Records drawn from a dataset
○ ○ ○ ○ ○ ○ ○
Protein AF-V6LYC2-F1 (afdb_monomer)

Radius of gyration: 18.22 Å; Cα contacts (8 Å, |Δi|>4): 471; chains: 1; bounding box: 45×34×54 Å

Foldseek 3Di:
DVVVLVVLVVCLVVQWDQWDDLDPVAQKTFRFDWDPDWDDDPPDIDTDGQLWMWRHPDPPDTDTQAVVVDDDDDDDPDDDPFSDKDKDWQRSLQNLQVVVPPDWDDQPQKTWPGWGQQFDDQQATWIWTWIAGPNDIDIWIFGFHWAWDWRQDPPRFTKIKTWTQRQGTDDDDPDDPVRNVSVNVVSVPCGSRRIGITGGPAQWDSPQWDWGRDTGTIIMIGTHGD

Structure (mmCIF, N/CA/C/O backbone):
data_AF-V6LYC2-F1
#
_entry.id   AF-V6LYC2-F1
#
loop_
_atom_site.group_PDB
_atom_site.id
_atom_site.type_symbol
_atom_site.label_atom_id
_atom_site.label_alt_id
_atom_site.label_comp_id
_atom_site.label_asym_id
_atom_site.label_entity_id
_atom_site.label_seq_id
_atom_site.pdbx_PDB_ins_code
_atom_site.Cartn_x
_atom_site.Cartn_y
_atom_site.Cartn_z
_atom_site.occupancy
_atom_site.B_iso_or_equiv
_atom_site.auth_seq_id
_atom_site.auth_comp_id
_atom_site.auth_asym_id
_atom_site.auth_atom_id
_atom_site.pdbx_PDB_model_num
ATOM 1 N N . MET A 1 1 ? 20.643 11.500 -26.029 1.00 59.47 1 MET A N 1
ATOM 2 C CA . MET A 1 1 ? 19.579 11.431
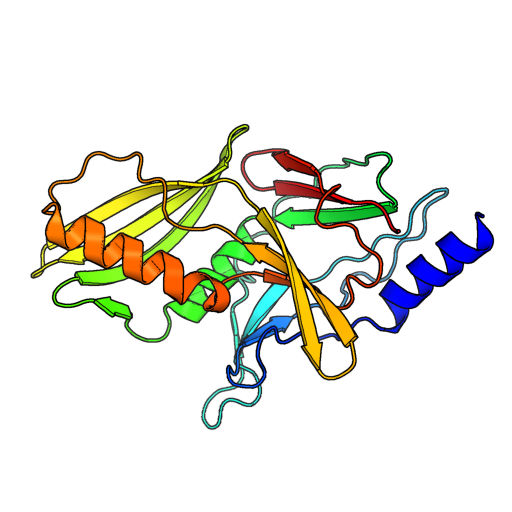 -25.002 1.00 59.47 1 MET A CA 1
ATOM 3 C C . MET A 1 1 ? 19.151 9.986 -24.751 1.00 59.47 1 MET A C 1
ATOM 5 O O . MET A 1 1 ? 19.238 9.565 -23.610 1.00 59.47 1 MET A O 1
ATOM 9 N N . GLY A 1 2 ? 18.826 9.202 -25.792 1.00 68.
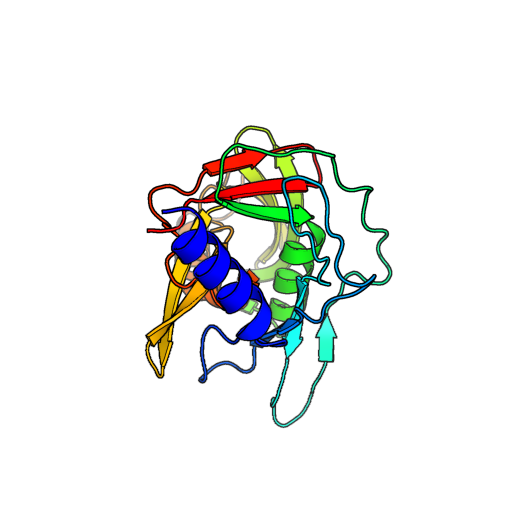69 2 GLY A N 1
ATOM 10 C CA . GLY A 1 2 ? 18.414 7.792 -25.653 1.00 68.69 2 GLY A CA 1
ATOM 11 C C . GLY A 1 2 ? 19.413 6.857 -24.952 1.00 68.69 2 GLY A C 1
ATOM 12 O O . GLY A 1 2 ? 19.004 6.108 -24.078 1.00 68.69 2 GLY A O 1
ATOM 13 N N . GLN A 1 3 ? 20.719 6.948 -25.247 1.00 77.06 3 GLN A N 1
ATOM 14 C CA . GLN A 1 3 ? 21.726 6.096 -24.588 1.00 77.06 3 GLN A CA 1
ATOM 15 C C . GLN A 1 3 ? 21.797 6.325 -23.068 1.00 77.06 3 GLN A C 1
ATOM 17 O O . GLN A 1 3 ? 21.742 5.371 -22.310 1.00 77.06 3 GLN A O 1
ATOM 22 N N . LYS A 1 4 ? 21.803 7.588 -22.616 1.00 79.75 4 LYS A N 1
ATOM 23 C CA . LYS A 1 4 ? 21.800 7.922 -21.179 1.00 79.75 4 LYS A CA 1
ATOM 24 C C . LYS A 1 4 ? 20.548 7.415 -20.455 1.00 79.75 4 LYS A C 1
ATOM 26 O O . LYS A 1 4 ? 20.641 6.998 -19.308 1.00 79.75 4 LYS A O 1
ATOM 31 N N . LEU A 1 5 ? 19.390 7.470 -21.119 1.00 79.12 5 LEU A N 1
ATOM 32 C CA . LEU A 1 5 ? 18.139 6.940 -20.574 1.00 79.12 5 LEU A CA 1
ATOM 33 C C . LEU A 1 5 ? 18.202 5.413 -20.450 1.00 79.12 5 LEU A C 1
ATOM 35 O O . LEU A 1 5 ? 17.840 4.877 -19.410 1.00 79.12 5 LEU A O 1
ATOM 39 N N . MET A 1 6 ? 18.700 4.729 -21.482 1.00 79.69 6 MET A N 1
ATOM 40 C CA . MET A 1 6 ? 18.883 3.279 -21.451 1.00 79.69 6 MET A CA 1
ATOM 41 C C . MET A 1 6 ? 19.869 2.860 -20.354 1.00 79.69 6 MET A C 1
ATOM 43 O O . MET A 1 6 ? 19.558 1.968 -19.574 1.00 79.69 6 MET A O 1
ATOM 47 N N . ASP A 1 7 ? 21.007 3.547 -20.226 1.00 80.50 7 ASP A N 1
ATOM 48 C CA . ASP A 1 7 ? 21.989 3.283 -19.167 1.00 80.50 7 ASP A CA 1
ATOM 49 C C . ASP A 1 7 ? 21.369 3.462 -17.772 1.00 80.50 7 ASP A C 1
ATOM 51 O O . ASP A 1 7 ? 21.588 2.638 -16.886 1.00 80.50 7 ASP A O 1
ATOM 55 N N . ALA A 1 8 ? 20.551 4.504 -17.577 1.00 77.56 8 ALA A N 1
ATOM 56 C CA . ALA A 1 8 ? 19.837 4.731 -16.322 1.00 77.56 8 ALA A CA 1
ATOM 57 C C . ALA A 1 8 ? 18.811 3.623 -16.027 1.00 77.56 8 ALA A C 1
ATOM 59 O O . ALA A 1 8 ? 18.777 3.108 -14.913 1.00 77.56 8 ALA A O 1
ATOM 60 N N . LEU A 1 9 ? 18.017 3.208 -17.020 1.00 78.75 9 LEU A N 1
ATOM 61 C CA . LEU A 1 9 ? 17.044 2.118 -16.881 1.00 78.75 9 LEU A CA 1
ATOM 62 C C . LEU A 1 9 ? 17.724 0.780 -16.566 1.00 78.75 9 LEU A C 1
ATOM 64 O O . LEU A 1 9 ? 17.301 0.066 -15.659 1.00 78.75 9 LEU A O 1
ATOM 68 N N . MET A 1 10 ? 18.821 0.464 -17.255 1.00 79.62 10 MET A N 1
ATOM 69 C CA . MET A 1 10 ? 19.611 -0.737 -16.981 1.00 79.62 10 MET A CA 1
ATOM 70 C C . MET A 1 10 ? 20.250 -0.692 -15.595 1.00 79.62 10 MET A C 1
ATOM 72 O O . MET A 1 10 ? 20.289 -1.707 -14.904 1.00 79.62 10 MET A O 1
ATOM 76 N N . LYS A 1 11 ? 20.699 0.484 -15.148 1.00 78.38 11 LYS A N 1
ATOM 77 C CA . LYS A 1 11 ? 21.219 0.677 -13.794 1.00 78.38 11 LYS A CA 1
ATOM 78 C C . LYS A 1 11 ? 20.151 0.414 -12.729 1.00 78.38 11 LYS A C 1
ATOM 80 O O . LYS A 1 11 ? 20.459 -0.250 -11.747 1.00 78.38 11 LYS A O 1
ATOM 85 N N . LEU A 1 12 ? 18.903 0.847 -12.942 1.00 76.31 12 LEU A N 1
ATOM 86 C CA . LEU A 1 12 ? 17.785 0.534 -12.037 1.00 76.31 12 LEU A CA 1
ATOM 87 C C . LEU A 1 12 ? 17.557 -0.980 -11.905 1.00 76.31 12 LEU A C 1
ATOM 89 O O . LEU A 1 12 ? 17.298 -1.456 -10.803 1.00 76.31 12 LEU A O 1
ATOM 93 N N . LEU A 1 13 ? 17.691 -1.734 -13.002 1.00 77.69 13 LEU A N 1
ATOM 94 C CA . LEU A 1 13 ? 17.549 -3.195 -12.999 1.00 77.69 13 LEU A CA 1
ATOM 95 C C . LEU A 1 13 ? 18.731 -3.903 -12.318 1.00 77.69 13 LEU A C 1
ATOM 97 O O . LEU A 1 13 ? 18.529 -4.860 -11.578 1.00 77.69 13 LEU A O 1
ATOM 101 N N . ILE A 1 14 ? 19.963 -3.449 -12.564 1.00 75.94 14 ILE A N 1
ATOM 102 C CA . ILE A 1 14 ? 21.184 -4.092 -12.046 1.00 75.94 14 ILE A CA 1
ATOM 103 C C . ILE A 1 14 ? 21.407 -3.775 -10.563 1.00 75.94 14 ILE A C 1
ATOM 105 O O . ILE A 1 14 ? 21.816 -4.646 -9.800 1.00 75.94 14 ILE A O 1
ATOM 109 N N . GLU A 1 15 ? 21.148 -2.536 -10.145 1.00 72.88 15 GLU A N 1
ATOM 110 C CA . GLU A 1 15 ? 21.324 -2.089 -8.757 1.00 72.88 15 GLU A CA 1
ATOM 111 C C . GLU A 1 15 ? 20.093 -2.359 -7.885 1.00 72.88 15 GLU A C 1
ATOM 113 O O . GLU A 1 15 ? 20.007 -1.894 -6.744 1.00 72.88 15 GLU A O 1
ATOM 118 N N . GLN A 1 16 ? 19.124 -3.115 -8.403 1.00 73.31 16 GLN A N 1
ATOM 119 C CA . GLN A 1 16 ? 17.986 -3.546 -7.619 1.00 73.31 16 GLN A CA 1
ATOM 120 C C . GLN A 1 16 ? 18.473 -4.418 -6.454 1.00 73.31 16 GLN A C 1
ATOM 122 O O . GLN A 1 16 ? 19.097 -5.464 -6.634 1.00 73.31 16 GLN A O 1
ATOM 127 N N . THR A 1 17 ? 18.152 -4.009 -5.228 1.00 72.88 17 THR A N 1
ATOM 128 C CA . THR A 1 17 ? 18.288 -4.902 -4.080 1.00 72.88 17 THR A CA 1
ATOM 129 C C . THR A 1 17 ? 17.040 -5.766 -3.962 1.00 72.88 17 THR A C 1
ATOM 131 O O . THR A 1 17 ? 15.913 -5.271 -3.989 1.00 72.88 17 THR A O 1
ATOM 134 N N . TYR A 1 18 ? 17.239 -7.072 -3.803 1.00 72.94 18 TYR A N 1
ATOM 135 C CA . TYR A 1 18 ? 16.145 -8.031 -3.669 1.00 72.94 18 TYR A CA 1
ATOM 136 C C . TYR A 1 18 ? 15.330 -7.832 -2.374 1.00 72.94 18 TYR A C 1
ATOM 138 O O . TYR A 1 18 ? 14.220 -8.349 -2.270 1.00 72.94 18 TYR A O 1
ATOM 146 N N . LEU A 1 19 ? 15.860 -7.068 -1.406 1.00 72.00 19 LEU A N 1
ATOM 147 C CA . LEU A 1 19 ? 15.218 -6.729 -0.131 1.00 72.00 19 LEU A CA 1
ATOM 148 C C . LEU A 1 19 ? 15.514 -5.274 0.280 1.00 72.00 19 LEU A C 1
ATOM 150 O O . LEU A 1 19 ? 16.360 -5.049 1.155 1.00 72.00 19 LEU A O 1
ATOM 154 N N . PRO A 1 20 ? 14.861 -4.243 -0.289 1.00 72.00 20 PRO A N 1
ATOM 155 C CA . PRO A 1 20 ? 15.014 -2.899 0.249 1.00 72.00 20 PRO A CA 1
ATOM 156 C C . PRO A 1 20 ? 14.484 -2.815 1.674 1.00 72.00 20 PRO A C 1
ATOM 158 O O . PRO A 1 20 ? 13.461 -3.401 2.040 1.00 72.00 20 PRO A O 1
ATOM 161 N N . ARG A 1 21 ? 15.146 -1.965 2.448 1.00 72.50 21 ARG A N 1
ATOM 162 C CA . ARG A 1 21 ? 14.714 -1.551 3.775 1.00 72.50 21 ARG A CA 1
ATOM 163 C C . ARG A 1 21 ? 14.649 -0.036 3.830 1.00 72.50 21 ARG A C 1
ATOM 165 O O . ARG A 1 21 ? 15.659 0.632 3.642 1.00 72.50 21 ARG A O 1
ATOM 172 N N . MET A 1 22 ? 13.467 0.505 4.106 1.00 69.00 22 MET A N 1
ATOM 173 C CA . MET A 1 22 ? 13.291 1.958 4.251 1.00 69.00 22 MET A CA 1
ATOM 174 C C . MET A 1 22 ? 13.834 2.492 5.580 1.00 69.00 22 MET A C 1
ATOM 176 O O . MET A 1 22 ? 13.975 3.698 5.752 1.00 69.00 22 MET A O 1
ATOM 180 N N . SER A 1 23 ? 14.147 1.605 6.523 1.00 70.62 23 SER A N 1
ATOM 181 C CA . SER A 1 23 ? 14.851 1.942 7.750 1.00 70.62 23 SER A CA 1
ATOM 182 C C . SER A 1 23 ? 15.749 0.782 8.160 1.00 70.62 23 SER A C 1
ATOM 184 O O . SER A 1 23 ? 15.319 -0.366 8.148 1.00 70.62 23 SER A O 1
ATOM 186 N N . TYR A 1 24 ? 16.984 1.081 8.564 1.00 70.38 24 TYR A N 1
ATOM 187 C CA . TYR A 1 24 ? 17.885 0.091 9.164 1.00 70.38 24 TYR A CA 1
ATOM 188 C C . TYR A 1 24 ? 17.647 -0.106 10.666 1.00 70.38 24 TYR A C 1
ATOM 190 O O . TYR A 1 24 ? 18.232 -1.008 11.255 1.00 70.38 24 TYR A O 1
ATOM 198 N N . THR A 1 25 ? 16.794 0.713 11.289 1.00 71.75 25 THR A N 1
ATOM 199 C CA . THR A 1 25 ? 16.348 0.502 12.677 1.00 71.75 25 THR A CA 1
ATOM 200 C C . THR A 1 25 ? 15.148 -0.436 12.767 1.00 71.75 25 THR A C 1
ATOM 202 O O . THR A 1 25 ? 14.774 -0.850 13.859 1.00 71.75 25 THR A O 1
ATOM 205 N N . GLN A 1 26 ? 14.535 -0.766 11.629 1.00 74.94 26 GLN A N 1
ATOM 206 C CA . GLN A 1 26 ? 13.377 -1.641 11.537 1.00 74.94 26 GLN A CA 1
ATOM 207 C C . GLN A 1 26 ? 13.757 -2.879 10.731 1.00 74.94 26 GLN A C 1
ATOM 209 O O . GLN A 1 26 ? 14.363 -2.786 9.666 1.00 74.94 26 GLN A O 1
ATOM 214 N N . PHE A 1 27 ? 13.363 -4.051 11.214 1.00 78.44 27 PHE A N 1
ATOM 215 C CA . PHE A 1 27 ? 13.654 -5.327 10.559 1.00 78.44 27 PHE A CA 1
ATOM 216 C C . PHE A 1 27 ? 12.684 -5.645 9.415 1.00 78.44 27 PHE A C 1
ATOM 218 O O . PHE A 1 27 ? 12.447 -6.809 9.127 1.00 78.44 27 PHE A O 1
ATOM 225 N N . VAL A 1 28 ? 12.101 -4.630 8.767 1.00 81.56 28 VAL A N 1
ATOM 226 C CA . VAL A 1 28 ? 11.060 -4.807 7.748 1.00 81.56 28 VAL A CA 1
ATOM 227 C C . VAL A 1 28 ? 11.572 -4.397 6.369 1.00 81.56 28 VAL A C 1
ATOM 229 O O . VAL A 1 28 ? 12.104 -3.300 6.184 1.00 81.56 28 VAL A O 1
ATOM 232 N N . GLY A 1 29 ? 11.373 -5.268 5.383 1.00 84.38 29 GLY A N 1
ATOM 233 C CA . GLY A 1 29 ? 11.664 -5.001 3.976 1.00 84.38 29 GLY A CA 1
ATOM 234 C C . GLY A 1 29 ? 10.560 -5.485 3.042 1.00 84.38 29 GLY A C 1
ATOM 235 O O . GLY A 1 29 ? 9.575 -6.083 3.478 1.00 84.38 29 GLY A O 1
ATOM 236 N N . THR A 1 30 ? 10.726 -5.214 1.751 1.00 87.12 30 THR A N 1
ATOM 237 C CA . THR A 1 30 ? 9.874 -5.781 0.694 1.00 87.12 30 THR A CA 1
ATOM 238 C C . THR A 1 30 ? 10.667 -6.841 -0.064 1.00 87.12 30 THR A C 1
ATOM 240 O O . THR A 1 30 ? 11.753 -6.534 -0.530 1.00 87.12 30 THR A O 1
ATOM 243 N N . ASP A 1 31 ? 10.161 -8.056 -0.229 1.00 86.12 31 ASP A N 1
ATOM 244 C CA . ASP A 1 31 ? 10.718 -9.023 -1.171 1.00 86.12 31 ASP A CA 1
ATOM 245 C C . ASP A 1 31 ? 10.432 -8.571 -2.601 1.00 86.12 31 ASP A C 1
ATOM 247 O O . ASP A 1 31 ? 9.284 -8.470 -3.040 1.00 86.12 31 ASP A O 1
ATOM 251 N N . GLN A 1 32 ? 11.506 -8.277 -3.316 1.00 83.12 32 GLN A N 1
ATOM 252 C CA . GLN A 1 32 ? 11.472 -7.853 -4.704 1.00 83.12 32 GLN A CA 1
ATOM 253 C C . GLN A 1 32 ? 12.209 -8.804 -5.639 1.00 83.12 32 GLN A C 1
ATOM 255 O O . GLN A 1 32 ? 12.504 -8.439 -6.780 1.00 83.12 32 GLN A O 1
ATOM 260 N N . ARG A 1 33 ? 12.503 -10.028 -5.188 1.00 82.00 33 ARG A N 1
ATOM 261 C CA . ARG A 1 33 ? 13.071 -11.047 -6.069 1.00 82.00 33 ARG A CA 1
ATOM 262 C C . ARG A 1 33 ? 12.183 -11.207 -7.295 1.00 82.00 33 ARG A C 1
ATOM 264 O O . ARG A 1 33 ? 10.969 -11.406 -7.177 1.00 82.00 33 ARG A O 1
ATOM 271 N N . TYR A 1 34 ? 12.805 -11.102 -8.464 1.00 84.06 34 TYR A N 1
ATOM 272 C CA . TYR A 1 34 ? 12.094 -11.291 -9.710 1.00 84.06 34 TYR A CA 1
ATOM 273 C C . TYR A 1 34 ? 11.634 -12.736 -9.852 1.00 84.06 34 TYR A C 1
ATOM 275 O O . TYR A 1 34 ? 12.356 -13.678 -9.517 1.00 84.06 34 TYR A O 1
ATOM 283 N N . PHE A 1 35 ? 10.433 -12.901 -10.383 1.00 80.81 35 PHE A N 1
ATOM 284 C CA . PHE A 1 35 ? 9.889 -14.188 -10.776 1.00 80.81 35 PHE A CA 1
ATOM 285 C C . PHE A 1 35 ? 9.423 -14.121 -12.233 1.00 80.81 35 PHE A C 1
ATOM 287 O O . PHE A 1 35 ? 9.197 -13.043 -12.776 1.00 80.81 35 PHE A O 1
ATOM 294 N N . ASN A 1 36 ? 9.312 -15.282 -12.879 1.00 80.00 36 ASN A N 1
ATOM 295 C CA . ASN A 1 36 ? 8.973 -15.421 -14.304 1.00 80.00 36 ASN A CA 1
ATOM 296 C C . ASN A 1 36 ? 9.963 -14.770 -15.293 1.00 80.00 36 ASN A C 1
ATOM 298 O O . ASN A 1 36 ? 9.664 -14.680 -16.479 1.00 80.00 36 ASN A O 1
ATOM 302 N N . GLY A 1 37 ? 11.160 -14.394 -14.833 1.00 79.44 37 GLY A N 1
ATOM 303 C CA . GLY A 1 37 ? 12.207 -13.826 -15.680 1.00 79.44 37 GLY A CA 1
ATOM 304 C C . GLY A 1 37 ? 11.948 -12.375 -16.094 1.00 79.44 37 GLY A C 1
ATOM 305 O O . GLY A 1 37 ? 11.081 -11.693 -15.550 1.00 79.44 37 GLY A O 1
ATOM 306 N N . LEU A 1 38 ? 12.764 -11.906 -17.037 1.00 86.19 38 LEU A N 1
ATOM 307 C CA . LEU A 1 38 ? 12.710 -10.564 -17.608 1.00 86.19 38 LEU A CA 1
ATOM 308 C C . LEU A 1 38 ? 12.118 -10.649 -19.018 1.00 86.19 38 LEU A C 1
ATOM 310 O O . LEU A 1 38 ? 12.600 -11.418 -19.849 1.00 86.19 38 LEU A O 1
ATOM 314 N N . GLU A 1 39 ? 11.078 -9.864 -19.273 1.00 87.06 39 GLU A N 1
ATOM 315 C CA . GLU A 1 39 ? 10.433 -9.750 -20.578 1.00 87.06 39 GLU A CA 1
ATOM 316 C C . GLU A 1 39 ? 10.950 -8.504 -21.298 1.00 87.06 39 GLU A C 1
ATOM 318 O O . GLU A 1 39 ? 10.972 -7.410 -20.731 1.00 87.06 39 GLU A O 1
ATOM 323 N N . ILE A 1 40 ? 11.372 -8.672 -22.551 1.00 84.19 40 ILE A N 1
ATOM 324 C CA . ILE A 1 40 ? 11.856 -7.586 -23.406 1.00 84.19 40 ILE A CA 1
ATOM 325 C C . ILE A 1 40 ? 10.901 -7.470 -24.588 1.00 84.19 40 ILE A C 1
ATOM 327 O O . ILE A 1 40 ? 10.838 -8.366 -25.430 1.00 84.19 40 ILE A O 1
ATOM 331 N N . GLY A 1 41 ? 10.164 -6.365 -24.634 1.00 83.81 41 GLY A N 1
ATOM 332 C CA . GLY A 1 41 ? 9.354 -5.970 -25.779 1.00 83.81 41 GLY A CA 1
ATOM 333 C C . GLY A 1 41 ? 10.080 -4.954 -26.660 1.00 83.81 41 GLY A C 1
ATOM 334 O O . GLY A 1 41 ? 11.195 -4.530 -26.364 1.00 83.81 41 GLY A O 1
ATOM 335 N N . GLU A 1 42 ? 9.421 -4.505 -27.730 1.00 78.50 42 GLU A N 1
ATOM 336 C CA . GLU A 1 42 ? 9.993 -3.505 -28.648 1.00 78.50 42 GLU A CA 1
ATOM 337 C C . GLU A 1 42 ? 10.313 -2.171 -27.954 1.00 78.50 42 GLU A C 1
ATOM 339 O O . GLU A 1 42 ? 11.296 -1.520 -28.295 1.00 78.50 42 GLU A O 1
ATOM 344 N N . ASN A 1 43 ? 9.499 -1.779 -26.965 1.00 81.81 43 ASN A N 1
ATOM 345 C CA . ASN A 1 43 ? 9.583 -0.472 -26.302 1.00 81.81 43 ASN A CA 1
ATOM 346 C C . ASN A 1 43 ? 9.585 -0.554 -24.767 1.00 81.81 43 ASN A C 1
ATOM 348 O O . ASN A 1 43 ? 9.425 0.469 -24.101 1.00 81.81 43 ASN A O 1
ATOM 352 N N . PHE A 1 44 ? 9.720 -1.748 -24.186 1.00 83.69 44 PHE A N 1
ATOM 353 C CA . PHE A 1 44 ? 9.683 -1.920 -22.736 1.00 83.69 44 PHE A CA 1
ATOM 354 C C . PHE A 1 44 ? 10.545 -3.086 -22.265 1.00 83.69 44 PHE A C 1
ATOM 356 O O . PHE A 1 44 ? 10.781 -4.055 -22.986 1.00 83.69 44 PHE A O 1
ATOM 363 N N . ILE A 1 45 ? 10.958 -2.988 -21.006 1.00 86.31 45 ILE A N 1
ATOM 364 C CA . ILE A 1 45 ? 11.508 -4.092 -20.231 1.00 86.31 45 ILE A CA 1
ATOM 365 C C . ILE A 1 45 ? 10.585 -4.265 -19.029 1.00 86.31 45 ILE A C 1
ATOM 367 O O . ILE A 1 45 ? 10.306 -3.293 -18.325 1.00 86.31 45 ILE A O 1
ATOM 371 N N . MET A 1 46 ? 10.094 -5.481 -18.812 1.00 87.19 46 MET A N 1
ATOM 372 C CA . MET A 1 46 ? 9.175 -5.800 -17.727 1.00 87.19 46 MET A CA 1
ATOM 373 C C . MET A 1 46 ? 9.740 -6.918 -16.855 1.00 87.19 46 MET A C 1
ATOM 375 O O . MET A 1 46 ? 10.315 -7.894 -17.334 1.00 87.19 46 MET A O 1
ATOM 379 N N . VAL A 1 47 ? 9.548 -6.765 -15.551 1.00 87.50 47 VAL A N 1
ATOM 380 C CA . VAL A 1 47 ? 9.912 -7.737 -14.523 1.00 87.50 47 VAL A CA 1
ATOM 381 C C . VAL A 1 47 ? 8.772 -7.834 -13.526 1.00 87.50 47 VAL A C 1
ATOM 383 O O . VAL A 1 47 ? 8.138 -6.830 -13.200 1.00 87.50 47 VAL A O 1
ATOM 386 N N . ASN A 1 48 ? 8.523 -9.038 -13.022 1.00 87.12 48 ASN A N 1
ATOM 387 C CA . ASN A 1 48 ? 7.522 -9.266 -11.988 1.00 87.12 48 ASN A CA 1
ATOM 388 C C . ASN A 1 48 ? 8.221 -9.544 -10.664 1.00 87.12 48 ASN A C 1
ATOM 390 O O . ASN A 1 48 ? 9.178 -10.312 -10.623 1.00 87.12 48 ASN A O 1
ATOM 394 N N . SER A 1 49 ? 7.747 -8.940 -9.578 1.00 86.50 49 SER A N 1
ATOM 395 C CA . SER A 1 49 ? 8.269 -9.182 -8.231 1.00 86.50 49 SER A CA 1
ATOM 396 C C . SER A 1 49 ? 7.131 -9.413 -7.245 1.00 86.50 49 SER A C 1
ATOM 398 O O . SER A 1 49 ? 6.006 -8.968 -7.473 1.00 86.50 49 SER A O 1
○ ○ ○ ○ ○ ○ ○
Return only the lines running from the start of the entries above to the line that contains "ATOM 26 O O", inclusive, and omit every picture.

Protein AF-V6LYC2-F1 (afdb_monomer)

Radius of gyration: 18.22 Å; Cα contacts (8 Å, |Δi|>4): 471; chains: 1; bounding box: 45×34×54 Å

Foldseek 3Di:
DVVVLVVLVVCLVVQWDQWDDLDPVAQKTFRFDWDPDWDDDPPDIDTDGQLWMWRHPDPPDTDTQAVVVDDDDDDDPDDDPFSDKDKDWQRSLQNLQVVVPPDWDDQPQKTWPGWGQQFDDQQATWIWTWIAGPNDIDIWIFGFHWAWDWRQDPPRFTKIKTWTQRQGTDDDDPDDPVRNVSVNVVSVPCGSRRIGITGGPAQWDSPQWDWGRDTGTIIMIGTHGD

Structure (mmCIF, N/CA/C/O backbone):
data_AF-V6LYC2-F1
#
_entry.id   AF-V6LYC2-F1
#
loop_
_atom_site.group_PDB
_atom_site.id
_atom_site.type_symbol
_atom_site.label_atom_id
_atom_site.label_alt_id
_atom_site.label_comp_id
_atom_site.label_asym_id
_atom_site.label_entity_id
_atom_site.label_seq_id
_atom_site.pdbx_PDB_ins_code
_atom_site.Cartn_x
_atom_site.Cartn_y
_atom_site.Cartn_z
_atom_site.occupancy
_atom_site.B_iso_or_equiv
_atom_site.auth_seq_id
_atom_site.auth_comp_id
_atom_site.auth_asym_id
_atom_site.auth_atom_id
_atom_site.pdbx_PDB_model_num
ATOM 1 N N . MET A 1 1 ? 20.643 11.500 -26.029 1.00 59.47 1 MET A N 1
ATOM 2 C CA . MET A 1 1 ? 19.579 11.431
 -25.002 1.00 59.47 1 MET A CA 1
ATOM 3 C C . MET A 1 1 ? 19.151 9.986 -24.751 1.00 59.47 1 MET A C 1
ATOM 5 O O . MET A 1 1 ? 19.238 9.565 -23.610 1.00 59.47 1 MET A O 1
ATOM 9 N N . GLY A 1 2 ? 18.826 9.202 -25.792 1.00 68.
69 2 GLY A N 1
ATOM 10 C CA . GLY A 1 2 ? 18.414 7.792 -25.653 1.00 68.69 2 GLY A CA 1
ATOM 11 C C . GLY A 1 2 ? 19.413 6.857 -24.952 1.00 68.69 2 GLY A C 1
ATOM 12 O O . GLY A 1 2 ? 19.004 6.108 -24.078 1.00 68.69 2 GLY A O 1
ATOM 13 N N . GLN A 1 3 ? 20.719 6.948 -25.247 1.00 77.06 3 GLN A N 1
ATOM 14 C CA . GLN A 1 3 ? 21.726 6.096 -24.588 1.00 77.06 3 GLN A CA 1
ATOM 15 C C . GLN A 1 3 ? 21.797 6.325 -23.068 1.00 77.06 3 GLN A C 1
ATOM 17 O O . GLN A 1 3 ? 21.742 5.371 -22.310 1.00 77.06 3 GLN A O 1
ATOM 22 N N . LYS A 1 4 ? 21.803 7.588 -22.616 1.00 79.75 4 LYS A N 1
ATOM 23 C CA . LYS A 1 4 ? 21.800 7.922 -21.179 1.00 79.75 4 LYS A CA 1
ATOM 24 C C . LYS A 1 4 ? 20.548 7.415 -20.455 1.00 79.75 4 LYS A C 1
ATOM 26 O O . LYS A 1 4 ? 20.641 6.998 -19.308 1.00 79.75 4 LYS A O 1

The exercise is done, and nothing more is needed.